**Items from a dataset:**

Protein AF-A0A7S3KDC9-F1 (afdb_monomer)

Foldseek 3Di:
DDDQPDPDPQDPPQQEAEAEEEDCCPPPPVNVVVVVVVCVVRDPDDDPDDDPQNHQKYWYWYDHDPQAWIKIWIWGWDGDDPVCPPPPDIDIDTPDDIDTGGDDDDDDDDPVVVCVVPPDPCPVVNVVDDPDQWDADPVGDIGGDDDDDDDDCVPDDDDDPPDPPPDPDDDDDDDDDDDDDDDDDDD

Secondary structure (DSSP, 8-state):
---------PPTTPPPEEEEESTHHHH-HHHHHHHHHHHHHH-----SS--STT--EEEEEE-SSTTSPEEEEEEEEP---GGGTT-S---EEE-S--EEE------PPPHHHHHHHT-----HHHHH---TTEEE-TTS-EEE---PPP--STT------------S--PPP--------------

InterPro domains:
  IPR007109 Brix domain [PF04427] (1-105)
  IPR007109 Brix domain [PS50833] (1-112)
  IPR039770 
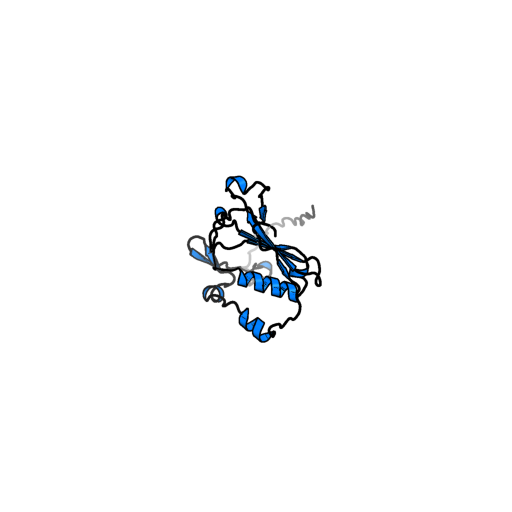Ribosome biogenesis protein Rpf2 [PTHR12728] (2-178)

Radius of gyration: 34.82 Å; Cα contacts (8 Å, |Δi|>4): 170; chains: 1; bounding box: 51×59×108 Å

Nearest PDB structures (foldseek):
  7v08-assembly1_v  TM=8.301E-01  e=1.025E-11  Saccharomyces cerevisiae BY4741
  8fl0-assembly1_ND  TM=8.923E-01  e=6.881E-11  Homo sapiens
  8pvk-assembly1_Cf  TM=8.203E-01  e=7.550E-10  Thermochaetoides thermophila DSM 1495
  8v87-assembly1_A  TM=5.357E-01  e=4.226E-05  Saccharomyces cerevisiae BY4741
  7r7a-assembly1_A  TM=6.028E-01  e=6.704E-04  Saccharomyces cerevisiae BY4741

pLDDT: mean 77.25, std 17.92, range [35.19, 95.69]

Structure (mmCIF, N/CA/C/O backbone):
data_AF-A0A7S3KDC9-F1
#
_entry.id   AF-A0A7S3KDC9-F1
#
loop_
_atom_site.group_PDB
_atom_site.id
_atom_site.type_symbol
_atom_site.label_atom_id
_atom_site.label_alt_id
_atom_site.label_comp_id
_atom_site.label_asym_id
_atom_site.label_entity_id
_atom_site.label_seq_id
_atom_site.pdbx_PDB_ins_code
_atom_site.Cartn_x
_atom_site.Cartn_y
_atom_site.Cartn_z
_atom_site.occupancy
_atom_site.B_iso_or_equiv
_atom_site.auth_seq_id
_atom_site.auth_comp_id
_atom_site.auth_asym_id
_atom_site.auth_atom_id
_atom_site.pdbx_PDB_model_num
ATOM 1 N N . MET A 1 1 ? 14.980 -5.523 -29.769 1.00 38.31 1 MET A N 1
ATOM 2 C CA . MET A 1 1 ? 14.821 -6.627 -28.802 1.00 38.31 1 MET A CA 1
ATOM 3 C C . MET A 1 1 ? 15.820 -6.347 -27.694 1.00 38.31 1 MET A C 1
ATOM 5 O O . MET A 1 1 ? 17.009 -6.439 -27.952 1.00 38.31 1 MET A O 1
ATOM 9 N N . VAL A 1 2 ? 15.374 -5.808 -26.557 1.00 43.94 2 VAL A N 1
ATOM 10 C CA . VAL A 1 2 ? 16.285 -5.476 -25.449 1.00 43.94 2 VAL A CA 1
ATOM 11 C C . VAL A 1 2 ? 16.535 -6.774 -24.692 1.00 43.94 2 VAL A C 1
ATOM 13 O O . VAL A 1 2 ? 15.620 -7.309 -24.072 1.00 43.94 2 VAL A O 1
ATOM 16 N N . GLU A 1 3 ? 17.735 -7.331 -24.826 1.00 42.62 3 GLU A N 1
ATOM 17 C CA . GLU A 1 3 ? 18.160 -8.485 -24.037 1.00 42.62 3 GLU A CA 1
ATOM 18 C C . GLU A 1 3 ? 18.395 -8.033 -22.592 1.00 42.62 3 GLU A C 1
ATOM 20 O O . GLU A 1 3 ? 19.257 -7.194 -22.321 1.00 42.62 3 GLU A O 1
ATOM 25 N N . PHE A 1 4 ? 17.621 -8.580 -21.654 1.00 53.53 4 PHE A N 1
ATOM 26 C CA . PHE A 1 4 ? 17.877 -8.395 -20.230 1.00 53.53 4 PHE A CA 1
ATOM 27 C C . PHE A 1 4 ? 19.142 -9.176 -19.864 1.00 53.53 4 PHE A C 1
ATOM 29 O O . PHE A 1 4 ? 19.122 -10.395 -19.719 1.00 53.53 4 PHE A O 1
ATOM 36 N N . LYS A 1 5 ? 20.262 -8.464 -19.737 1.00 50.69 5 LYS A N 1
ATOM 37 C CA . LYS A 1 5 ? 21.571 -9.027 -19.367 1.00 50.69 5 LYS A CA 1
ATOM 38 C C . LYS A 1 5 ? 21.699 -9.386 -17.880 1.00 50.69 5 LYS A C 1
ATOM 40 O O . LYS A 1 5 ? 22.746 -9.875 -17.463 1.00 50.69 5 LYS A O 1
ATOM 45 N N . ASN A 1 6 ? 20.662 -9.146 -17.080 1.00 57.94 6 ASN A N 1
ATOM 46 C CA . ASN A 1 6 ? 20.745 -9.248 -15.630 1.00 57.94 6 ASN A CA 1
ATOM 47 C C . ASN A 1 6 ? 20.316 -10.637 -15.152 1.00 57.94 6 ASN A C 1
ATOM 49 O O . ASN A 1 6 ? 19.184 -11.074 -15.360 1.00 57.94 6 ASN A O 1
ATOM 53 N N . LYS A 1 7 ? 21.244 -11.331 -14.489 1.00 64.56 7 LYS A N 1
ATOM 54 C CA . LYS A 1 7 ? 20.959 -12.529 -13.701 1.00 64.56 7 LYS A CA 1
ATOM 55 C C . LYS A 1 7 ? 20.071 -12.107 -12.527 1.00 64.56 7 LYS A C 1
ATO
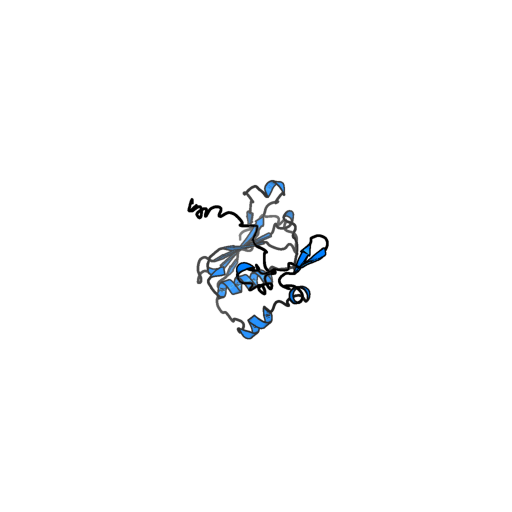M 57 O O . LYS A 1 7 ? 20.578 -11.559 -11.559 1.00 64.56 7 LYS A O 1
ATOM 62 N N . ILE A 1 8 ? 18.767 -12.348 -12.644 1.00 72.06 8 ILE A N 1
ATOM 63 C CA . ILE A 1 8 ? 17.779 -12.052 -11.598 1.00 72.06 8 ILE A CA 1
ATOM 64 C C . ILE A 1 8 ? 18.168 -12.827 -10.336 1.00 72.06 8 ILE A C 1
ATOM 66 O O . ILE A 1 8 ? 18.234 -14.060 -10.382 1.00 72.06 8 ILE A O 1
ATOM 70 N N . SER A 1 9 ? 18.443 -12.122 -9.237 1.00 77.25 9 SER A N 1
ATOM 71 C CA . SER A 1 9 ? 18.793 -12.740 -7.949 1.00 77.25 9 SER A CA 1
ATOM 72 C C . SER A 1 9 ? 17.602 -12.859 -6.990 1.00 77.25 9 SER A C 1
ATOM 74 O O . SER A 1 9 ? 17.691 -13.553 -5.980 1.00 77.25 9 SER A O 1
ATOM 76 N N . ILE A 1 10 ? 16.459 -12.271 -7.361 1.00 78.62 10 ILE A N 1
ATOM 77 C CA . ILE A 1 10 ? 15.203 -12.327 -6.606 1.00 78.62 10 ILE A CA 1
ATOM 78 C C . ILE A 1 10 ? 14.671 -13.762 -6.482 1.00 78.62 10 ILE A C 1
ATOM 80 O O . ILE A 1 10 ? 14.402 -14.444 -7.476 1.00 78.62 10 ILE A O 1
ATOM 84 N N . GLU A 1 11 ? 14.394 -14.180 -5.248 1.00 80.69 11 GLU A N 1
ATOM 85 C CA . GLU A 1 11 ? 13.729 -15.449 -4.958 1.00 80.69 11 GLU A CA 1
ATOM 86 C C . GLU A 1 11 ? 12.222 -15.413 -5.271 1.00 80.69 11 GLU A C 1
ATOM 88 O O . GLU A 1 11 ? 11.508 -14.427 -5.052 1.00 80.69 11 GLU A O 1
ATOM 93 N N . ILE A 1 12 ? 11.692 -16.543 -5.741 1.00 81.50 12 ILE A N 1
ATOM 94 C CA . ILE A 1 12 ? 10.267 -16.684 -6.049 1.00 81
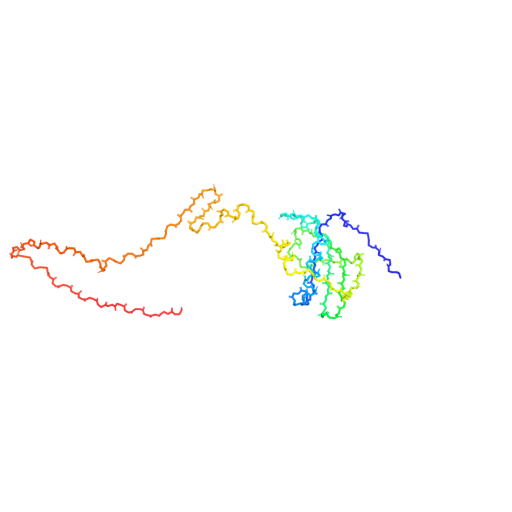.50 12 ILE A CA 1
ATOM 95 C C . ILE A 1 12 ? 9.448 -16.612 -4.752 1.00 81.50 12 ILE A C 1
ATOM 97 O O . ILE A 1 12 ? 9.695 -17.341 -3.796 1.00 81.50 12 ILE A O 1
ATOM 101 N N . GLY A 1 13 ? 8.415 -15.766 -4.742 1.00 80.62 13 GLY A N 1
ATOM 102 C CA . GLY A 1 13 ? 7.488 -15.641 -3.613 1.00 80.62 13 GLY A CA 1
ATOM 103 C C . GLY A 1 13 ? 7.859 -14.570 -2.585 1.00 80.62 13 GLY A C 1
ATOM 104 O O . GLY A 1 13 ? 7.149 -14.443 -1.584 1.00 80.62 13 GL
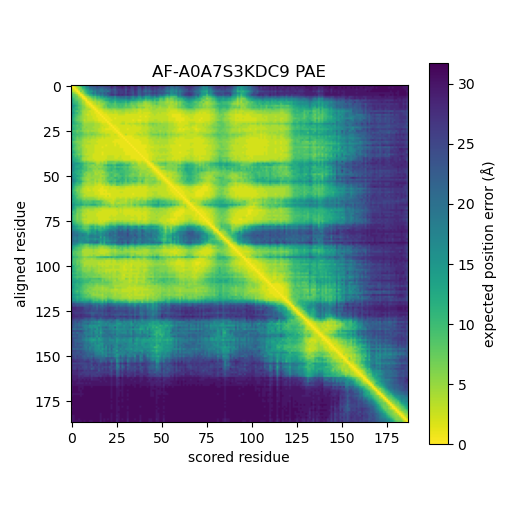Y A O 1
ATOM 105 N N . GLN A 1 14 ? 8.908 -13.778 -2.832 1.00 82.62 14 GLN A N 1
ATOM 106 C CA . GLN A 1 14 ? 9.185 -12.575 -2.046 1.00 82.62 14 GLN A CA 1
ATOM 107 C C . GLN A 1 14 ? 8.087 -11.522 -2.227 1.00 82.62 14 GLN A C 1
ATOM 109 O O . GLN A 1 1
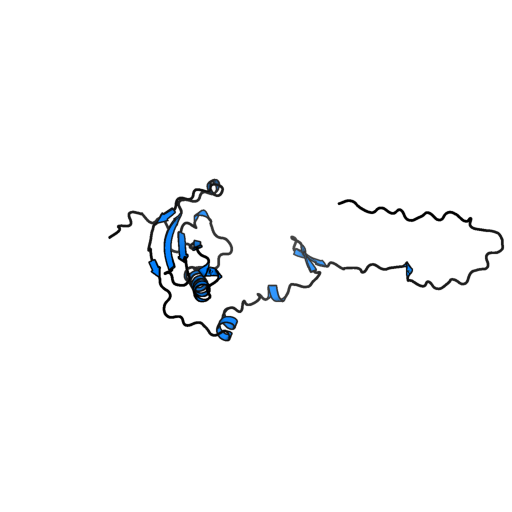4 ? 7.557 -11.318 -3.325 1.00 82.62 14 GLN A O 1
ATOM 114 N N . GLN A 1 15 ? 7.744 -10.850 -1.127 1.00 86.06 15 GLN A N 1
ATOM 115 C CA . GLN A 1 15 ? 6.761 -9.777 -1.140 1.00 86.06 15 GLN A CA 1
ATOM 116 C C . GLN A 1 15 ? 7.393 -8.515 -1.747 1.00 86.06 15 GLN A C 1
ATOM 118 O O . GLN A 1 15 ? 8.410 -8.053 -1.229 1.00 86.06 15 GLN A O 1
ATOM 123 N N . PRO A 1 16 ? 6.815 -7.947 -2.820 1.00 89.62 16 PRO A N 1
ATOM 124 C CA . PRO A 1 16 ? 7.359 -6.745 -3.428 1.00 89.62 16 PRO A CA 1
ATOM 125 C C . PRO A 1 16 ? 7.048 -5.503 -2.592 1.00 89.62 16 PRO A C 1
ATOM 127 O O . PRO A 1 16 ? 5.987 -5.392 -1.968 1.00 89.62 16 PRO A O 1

**What you should do:** Set down exactly the lines from the start of the records through the line containing "thermophila DSM 1495", both included, and omit the pictures.

**Answer to this problem:**
Protein AF-A0A7S3KDC9-F1 (afdb_monomer)

Foldseek 3Di:
DDDQPDPDPQDPPQQEAEAEEEDCCPPPPVNVVVVVVVCVVRDPDDDPDDDPQNHQKYWYWYDHDPQAWIKIWIWGWDGDDPVCPPPPDIDIDTPDDIDTGGDDDDDDDDPVVVCVVPPDPCPVVNVVDDPDQWDADPVGDIGGDDDDDDDDCVPDDDDDPPDPPPDPDDDDDDDDDDDDDDDDDDD

Secondary structure (DSSP, 8-state):
---------PPTTPPPEEEEESTHHHH-HHHHHHHHHHHHHH-----SS--STT--EEEEEE-SSTTSPEEEEEEEEP---GGGTT-S---EEE-S--EEE------PPPHHHHHHHT-----HHHHH---TTEEE-TTS-EEE---PPP--STT------------S--PPP--------------

InterPro domains:
  IPR007109 Brix domain [PF04427] (1-105)
  IPR007109 Brix domain [PS50833] (1-112)
  IPR039770 
Ribosome biogenesis protein Rpf2 [PTHR12728] (2-178)

Radius of gyration: 34.82 Å; Cα contacts (8 Å, |Δi|>4): 170; chains: 1; bounding box: 51×59×108 Å

Nearest PDB structures (foldseek):
  7v08-assembly1_v  TM=8.301E-01  e=1.025E-11  Saccharomyces cerevisiae BY4741
  8fl0-assembly1_ND  TM=8.923E-01  e=6.881E-11  Homo sapiens
  8pvk-assembly1_Cf  TM=8.203E-01  e=7.550E-10  Thermochaetoides thermophila DSM 1495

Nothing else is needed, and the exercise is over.